La sentencia afronta varias cuestiones esenciales, corrigiendo la interpretación de la ley aplicada por la mayoría de los jueces y tribunales nacionales.

1. ¿Es aplicable la Directiva 93/13 a la cláusula del IRPH?

Los jueces y tribunales nacionales dudan de que el ámbito de aplicación de la Directiva 93/13 sea de aplicación a la cláusula del IRPH -básicamente porque se limitan a hacer copia y pega de los equivocados criterios del Tribunal Supremo-.

La sentencia del TJUE zanja definitivamente la cuestión. Según el Tribunal Europeo, el artículo 1, apartado 2 de la Directiva 93/13 «debe interpretarse en el sentido de que sí está comprendida en el ámbito de aplicación de esa misma Directiva la cláusula de un contrato de préstamo hipotecario celebrado entre un consumidor y un profesional que estipule que el tipo de interés aplicable al préstamo se base en uno de los índices de referencia oficiales establecidos por la normativa nacional».

«Si la sentencia es aplicada de forma objetiva, supondrá la nulidad del IRPH en la mayoría de los casos.»

Según el TJUE, la interpretación que hace el Tribunal Supremo en la sentencia de 14 de diciembre de 2017  del citado artículo es errónea, pues dicha interpretación extiende la norma a supuestos no previstos en la misma. La exclusión afecta, únicamente, a disposiciones legales imperativas, que incluyen, además de las obligatorias, las normas que «se aplican entre las partes contratantes cuando no exista ningún otro acuerdo». El IRPH, ni es una ley imperativa, ni se aplica en defecto de acuerdo entre las partes. Por tanto, la cláusula que lo incorpora al contrato está sometida, plenamente, a la Directiva 93/13.

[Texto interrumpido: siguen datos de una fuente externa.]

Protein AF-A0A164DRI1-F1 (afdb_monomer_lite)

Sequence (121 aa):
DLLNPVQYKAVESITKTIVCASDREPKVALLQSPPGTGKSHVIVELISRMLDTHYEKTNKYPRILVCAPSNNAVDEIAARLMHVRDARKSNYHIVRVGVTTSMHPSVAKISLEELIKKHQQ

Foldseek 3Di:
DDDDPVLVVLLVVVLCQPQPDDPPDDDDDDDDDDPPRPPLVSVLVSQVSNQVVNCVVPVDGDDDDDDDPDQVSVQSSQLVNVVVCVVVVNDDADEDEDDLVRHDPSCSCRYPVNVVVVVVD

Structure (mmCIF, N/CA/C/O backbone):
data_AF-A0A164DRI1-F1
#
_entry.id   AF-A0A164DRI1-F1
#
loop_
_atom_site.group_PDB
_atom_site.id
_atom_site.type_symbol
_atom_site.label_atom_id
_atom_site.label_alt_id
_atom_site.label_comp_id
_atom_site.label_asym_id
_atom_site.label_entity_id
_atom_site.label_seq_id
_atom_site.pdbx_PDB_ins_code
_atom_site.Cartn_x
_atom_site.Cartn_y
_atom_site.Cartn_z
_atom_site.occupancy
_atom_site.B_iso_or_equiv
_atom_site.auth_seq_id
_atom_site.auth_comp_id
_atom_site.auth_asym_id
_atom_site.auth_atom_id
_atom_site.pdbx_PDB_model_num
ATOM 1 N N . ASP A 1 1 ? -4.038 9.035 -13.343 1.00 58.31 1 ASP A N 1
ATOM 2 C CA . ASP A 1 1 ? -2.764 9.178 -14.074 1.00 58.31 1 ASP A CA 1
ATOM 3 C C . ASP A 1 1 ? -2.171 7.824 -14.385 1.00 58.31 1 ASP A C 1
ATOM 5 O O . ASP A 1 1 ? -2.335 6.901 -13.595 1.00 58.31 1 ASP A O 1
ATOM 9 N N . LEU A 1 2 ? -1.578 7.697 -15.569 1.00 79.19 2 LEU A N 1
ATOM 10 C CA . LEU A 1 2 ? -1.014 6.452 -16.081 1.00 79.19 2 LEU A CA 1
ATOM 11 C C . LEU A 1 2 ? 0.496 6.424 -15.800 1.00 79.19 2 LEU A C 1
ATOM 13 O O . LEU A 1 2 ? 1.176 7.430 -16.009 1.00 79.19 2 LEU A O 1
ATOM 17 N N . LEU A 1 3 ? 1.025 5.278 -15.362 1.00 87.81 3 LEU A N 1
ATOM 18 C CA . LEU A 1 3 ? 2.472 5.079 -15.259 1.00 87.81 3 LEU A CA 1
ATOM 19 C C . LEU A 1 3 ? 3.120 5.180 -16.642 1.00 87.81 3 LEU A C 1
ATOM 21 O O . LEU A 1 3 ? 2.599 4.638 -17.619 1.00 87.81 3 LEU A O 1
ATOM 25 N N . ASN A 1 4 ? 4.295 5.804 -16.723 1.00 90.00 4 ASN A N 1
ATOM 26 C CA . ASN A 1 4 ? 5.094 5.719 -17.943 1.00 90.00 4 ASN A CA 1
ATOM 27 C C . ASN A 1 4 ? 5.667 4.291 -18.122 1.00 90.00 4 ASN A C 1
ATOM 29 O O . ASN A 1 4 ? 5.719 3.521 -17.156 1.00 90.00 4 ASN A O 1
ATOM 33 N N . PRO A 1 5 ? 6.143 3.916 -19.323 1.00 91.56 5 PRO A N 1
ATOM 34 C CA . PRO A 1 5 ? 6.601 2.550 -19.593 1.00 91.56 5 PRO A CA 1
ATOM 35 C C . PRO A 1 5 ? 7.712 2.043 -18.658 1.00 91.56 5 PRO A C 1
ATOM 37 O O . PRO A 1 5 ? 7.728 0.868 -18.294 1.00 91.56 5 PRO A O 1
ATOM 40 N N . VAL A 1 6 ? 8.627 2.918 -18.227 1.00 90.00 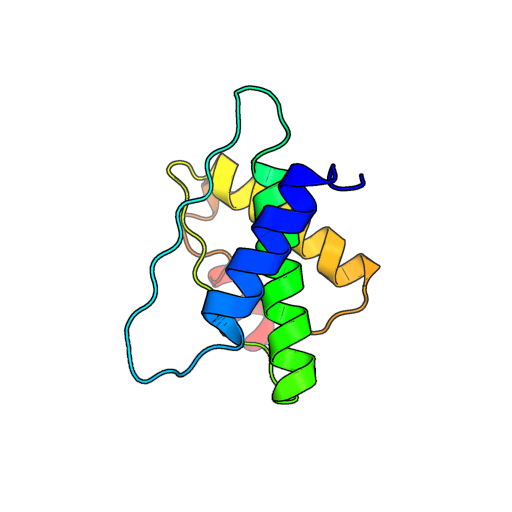6 VAL A N 1
ATOM 41 C CA . VAL A 1 6 ? 9.728 2.550 -17.319 1.00 90.00 6 VAL A CA 1
ATOM 42 C C . VAL A 1 6 ? 9.199 2.281 -15.913 1.00 90.00 6 VAL A C 1
ATOM 44 O O . VAL A 1 6 ? 9.555 1.276 -15.299 1.00 90.00 6 VAL A O 1
ATOM 47 N N . GLN A 1 7 ? 8.313 3.147 -15.418 1.00 91.50 7 GLN A N 1
ATOM 48 C CA . GLN A 1 7 ? 7.646 2.965 -14.129 1.00 91.50 7 GLN A CA 1
ATOM 49 C C . GLN A 1 7 ? 6.807 1.688 -14.121 1.00 91.50 7 GLN A C 1
ATOM 51 O O . GLN A 1 7 ? 6.896 0.911 -13.175 1.00 91.50 7 GLN A O 1
ATOM 56 N N . TYR A 1 8 ? 6.043 1.445 -15.190 1.00 92.56 8 TYR A N 1
ATOM 57 C CA . TYR A 1 8 ? 5.241 0.235 -15.341 1.00 92.56 8 TYR A CA 1
ATOM 58 C C . TYR A 1 8 ? 6.113 -1.021 -15.267 1.00 92.56 8 TYR A C 1
ATOM 60 O O . TYR A 1 8 ? 5.841 -1.912 -14.465 1.00 92.56 8 TYR A O 1
ATOM 68 N N . LYS A 1 9 ? 7.204 -1.066 -16.044 1.00 93.50 9 LYS A N 1
ATOM 69 C CA . LYS A 1 9 ? 8.134 -2.202 -16.054 1.00 93.50 9 LYS A CA 1
ATOM 70 C C . LYS A 1 9 ? 8.766 -2.439 -14.680 1.00 93.50 9 LYS A C 1
ATOM 72 O O . LYS A 1 9 ? 8.910 -3.586 -14.263 1.00 93.50 9 LYS A O 1
ATOM 77 N N . ALA A 1 10 ? 9.126 -1.371 -13.967 1.00 93.38 10 ALA A N 1
ATOM 78 C CA . ALA A 1 10 ? 9.674 -1.477 -12.619 1.00 93.38 10 ALA A CA 1
ATOM 79 C C . ALA A 1 10 ? 8.646 -2.050 -11.631 1.00 93.38 10 ALA A C 1
ATOM 81 O O . ALA A 1 10 ? 8.958 -2.998 -10.913 1.00 93.38 10 ALA A O 1
ATOM 82 N N . VAL A 1 11 ? 7.412 -1.531 -11.636 1.00 94.56 11 VAL A N 1
ATOM 83 C CA . VAL A 1 11 ? 6.318 -2.040 -10.794 1.00 94.56 11 VAL A CA 1
ATOM 84 C C . VAL A 1 11 ? 6.050 -3.513 -11.087 1.00 94.56 11 VAL A C 1
ATOM 86 O O . VAL A 1 11 ? 6.043 -4.326 -10.167 1.00 94.56 11 VAL A O 1
ATOM 89 N N . GLU A 1 12 ? 5.907 -3.877 -12.361 1.00 94.88 12 GLU A N 1
ATOM 90 C CA . GLU A 1 12 ? 5.645 -5.255 -12.770 1.00 94.88 12 GLU A CA 1
ATOM 91 C C . GLU A 1 12 ? 6.768 -6.209 -12.333 1.00 94.88 12 GLU A C 1
ATOM 93 O O . GLU A 1 12 ? 6.497 -7.281 -11.784 1.00 94.88 12 GLU A O 1
ATOM 98 N N . SER A 1 13 ? 8.030 -5.816 -12.531 1.00 95.12 13 SER A N 1
ATOM 99 C CA . SER A 1 13 ? 9.183 -6.622 -12.129 1.00 95.12 13 SER A CA 1
ATOM 100 C C . SER A 1 13 ? 9.222 -6.834 -10.617 1.00 95.12 13 SER A C 1
ATOM 102 O O . SER A 1 13 ? 9.420 -7.962 -10.169 1.00 95.12 13 SER A O 1
ATOM 104 N N . ILE A 1 14 ? 9.015 -5.775 -9.827 1.00 95.69 14 ILE A N 1
ATOM 105 C CA . ILE A 1 14 ? 9.031 -5.871 -8.363 1.00 95.69 14 ILE A CA 1
ATOM 106 C C . ILE A 1 14 ? 7.872 -6.743 -7.884 1.00 95.69 14 ILE A C 1
ATOM 108 O O . ILE A 1 14 ? 8.088 -7.629 -7.058 1.00 95.69 14 ILE A O 1
ATOM 112 N N . THR A 1 15 ? 6.660 -6.563 -8.419 1.00 95.69 15 THR A N 1
ATOM 113 C CA . THR A 1 15 ? 5.518 -7.398 -8.028 1.00 95.69 15 THR A CA 1
ATOM 114 C C . THR A 1 15 ? 5.771 -8.874 -8.325 1.00 95.69 15 THR A C 1
ATOM 116 O O . THR A 1 15 ? 5.543 -9.706 -7.447 1.00 95.69 15 THR A O 1
ATOM 119 N N . LYS A 1 16 ? 6.295 -9.219 -9.509 1.00 93.38 16 LYS A N 1
ATOM 120 C CA . LYS A 1 16 ? 6.632 -10.611 -9.850 1.00 93.38 16 LYS A CA 1
ATOM 121 C C . LYS A 1 16 ? 7.654 -11.199 -8.877 1.00 93.38 16 LYS A C 1
ATOM 123 O O . LYS A 1 16 ? 7.451 -12.309 -8.389 1.00 93.38 16 LYS A O 1
ATOM 128 N N . THR A 1 17 ? 8.704 -10.454 -8.539 1.00 92.81 17 THR A N 1
ATOM 129 C CA . THR A 1 17 ? 9.698 -10.906 -7.558 1.00 92.81 17 THR A CA 1
ATOM 130 C C . THR A 1 17 ? 9.052 -11.135 -6.192 1.00 92.81 17 THR A C 1
ATOM 132 O O . THR A 1 17 ? 9.123 -12.239 -5.657 1.00 92.81 17 THR A O 1
ATOM 135 N N . ILE A 1 18 ? 8.364 -10.136 -5.633 1.00 91.00 18 ILE A N 1
ATOM 136 C CA . ILE A 1 18 ? 7.867 -10.220 -4.255 1.00 91.00 18 ILE A CA 1
ATOM 137 C C . ILE A 1 18 ? 6.710 -11.218 -4.111 1.00 91.00 18 ILE A C 1
ATOM 139 O O . ILE A 1 18 ? 6.736 -12.030 -3.192 1.00 91.00 18 ILE A O 1
ATOM 143 N N . VAL A 1 19 ? 5.736 -11.207 -5.027 1.00 91.50 19 VAL A N 1
ATOM 144 C CA . VAL A 1 19 ? 4.473 -11.964 -4.904 1.00 91.50 19 VAL A CA 1
ATOM 145 C C . VAL A 1 19 ? 4.498 -13.311 -5.638 1.00 91.50 19 VAL A C 1
ATOM 147 O O . VAL A 1 19 ? 3.765 -14.235 -5.275 1.00 91.50 19 VAL A O 1
ATOM 150 N N . CYS A 1 20 ? 5.292 -13.445 -6.707 1.00 86.50 20 CYS A N 1
ATOM 151 C CA . CYS A 1 20 ? 5.256 -14.639 -7.558 1.00 86.50 20 CYS A CA 1
ATOM 152 C C . CYS A 1 20 ? 6.440 -15.585 -7.413 1.00 86.50 20 CYS A C 1
ATOM 154 O O . CYS A 1 20 ? 6.258 -16.773 -7.675 1.00 86.50 20 CYS A O 1
ATOM 156 N N . ALA A 1 21 ? 7.609 -15.106 -6.992 1.00 85.56 21 ALA A N 1
ATOM 157 C CA . ALA A 1 21 ? 8.750 -15.984 -6.762 1.00 85.56 21 ALA A CA 1
ATOM 158 C C . ALA A 1 21 ? 8.585 -16.830 -5.485 1.00 85.56 21 ALA A C 1
ATOM 160 O O . ALA A 1 21 ? 7.798 -16.493 -4.604 1.00 85.56 21 ALA A O 1
ATOM 161 N N . SER A 1 22 ? 9.376 -17.898 -5.374 1.00 83.19 22 SER A N 1
ATOM 162 C CA . SER A 1 22 ? 9.436 -18.791 -4.207 1.00 83.19 22 SER A CA 1
ATOM 163 C C . SER A 1 22 ? 9.643 -18.036 -2.887 1.00 83.19 22 SER A C 1
ATOM 165 O O . SER A 1 22 ? 10.454 -17.115 -2.830 1.00 83.19 22 SER A O 1
ATOM 167 N N . ASP A 1 23 ? 8.967 -18.464 -1.820 1.00 82.75 23 ASP A N 1
ATOM 168 C CA . ASP A 1 23 ? 9.095 -17.885 -0.469 1.00 82.75 23 ASP A CA 1
ATOM 169 C C . ASP A 1 23 ? 10.265 -18.466 0.338 1.00 82.75 23 ASP A C 1
ATOM 171 O O . ASP A 1 23 ? 10.416 -18.191 1.525 1.00 82.75 23 ASP A O 1
ATOM 175 N N . ARG A 1 24 ? 11.108 -19.289 -0.296 1.00 86.19 24 ARG A N 1
ATOM 176 C CA . ARG A 1 24 ? 12.258 -19.921 0.367 1.00 86.19 24 ARG A CA 1
ATOM 177 C C . ARG A 1 24 ? 13.362 -18.935 0.746 1.00 86.19 24 ARG A C 1
ATOM 179 O O . ARG A 1 24 ? 14.180 -19.266 1.597 1.00 86.19 24 ARG A O 1
ATOM 186 N N . GLU A 1 25 ? 13.391 -17.754 0.132 1.00 84.06 25 GLU A N 1
ATOM 187 C CA . GLU A 1 25 ? 14.450 -16.766 0.331 1.00 84.06 25 GLU A CA 1
ATOM 188 C C . GLU A 1 25 ? 13.871 -15.360 0.548 1.00 84.06 25 GLU A C 1
ATOM 190 O O . GLU A 1 25 ? 12.905 -14.982 -0.126 1.00 84.06 25 GLU A O 1
ATOM 195 N N . PRO A 1 26 ? 14.455 -14.559 1.461 1.00 86.38 26 PRO A N 1
ATOM 196 C CA . PRO A 1 26 ? 14.131 -13.144 1.590 1.00 86.38 26 PRO A CA 1
ATOM 197 C C . PRO A 1 26 ? 14.407 -12.391 0.287 1.00 86.38 26 PRO A C 1
ATOM 199 O O . PRO A 1 26 ? 15.423 -12.607 -0.371 1.00 86.38 26 PRO A O 1
ATOM 202 N N . LYS A 1 27 ? 13.523 -11.456 -0.065 1.00 91.31 27 LYS A N 1
ATOM 203 C CA . LYS A 1 27 ? 13.599 -10.703 -1.321 1.00 91.31 27 LYS A CA 1
ATOM 204 C C . LYS A 1 27 ? 13.723 -9.218 -1.024 1.00 91.31 27 LYS A C 1
ATOM 206 O O . LYS A 1 27 ? 12.946 -8.676 -0.240 1.00 91.31 27 LYS A O 1
ATOM 211 N N . VAL A 1 28 ? 14.669 -8.557 -1.682 1.00 91.94 28 VAL A N 1
ATOM 212 C CA . VAL A 1 28 ? 14.880 -7.110 -1.571 1.00 91.94 28 VAL A CA 1
ATOM 213 C C . VAL A 1 28 ? 14.767 -6.491 -2.955 1.00 91.94 28 VAL A C 1
ATOM 215 O O . VAL A 1 28 ? 15.338 -6.995 -3.919 1.00 91.94 28 VAL A O 1
ATOM 218 N N . ALA A 1 29 ? 14.026 -5.392 -3.051 1.00 93.19 29 ALA A N 1
ATOM 219 C CA . ALA A 1 29 ? 13.894 -4.608 -4.267 1.00 93.19 29 ALA A CA 1
ATOM 220 C C . ALA A 1 29 ? 14.134 -3.128 -3.958 1.00 93.19 29 ALA A C 1
ATOM 222 O O . ALA A 1 29 ? 13.630 -2.608 -2.963 1.00 93.19 29 ALA A O 1
ATOM 223 N N . LEU A 1 30 ? 14.882 -2.453 -4.831 1.00 92.56 30 LEU A N 1
ATOM 224 C CA . LEU A 1 30 ? 15.126 -1.017 -4.757 1.00 92.56 30 LEU A CA 1
ATOM 225 C C . LEU A 1 30 ? 14.478 -0.341 -5.960 1.00 92.56 30 LEU A C 1
ATOM 227 O O . LEU A 1 30 ? 14.768 -0.675 -7.107 1.00 92.56 30 LEU A O 1
ATOM 231 N N . LEU A 1 31 ? 13.602 0.622 -5.688 1.00 89.88 31 LEU A N 1
ATOM 232 C CA . LEU A 1 31 ? 12.949 1.435 -6.706 1.00 89.88 31 LEU A CA 1
ATOM 233 C C . LEU A 1 31 ? 13.467 2.870 -6.607 1.00 89.88 31 LEU A C 1
ATOM 235 O O . LEU A 1 31 ? 13.140 3.591 -5.667 1.00 89.88 31 LEU A O 1
ATOM 239 N N . GLN A 1 32 ? 14.249 3.299 -7.595 1.00 87.62 32 GLN A N 1
ATOM 240 C CA . GLN A 1 32 ? 14.757 4.666 -7.674 1.00 87.62 32 GLN A CA 1
ATOM 241 C C . GLN A 1 32 ? 13.927 5.481 -8.669 1.00 87.62 32 GLN A C 1
ATOM 243 O O . GLN A 1 32 ? 13.719 5.064 -9.805 1.00 87.62 32 GLN A O 1
ATOM 248 N N . SER A 1 33 ? 13.455 6.659 -8.257 1.00 74.19 33 SER A N 1
ATOM 249 C CA . SER A 1 33 ? 12.734 7.585 -9.143 1.00 74.19 33 SER A CA 1
ATOM 250 C C . SER A 1 33 ? 13.418 8.958 -9.169 1.00 74.19 33 SER A C 1
ATOM 252 O O . SER A 1 33 ? 13.675 9.507 -8.087 1.00 74.19 33 SER A O 1
ATOM 254 N N . PRO A 1 34 ? 13.658 9.561 -10.352 1.00 72.69 34 PRO A N 1
ATOM 255 C CA . PRO A 1 34 ? 14.187 10.923 -10.464 1.00 72.69 34 PRO A CA 1
ATOM 256 C C . PRO A 1 34 ? 13.335 11.966 -9.699 1.00 72.69 34 PRO A C 1
ATOM 258 O O . PRO A 1 34 ? 12.163 11.718 -9.381 1.00 72.69 34 PRO A O 1
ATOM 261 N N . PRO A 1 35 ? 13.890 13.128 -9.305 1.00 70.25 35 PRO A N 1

2. ¿Debe someterse el IRPH al control de abusividad?

Respecto a esta cuestión, el TJUE ha hecho algo, cuando menos, desconcertante. Aludiendo a la función del TJUE, ha reformulado la pregunta, y, al hacerlo, ha cambiado su sentido. Si bien ello puede deberse a que la respuesta es tan obvia, puesto que ya fue resuelta por el propio TJUE en sentencia de 10 de junio de 2010 -asunto C484/08-, que el Tribunal entiende que la duda surgida al juzgado es otra.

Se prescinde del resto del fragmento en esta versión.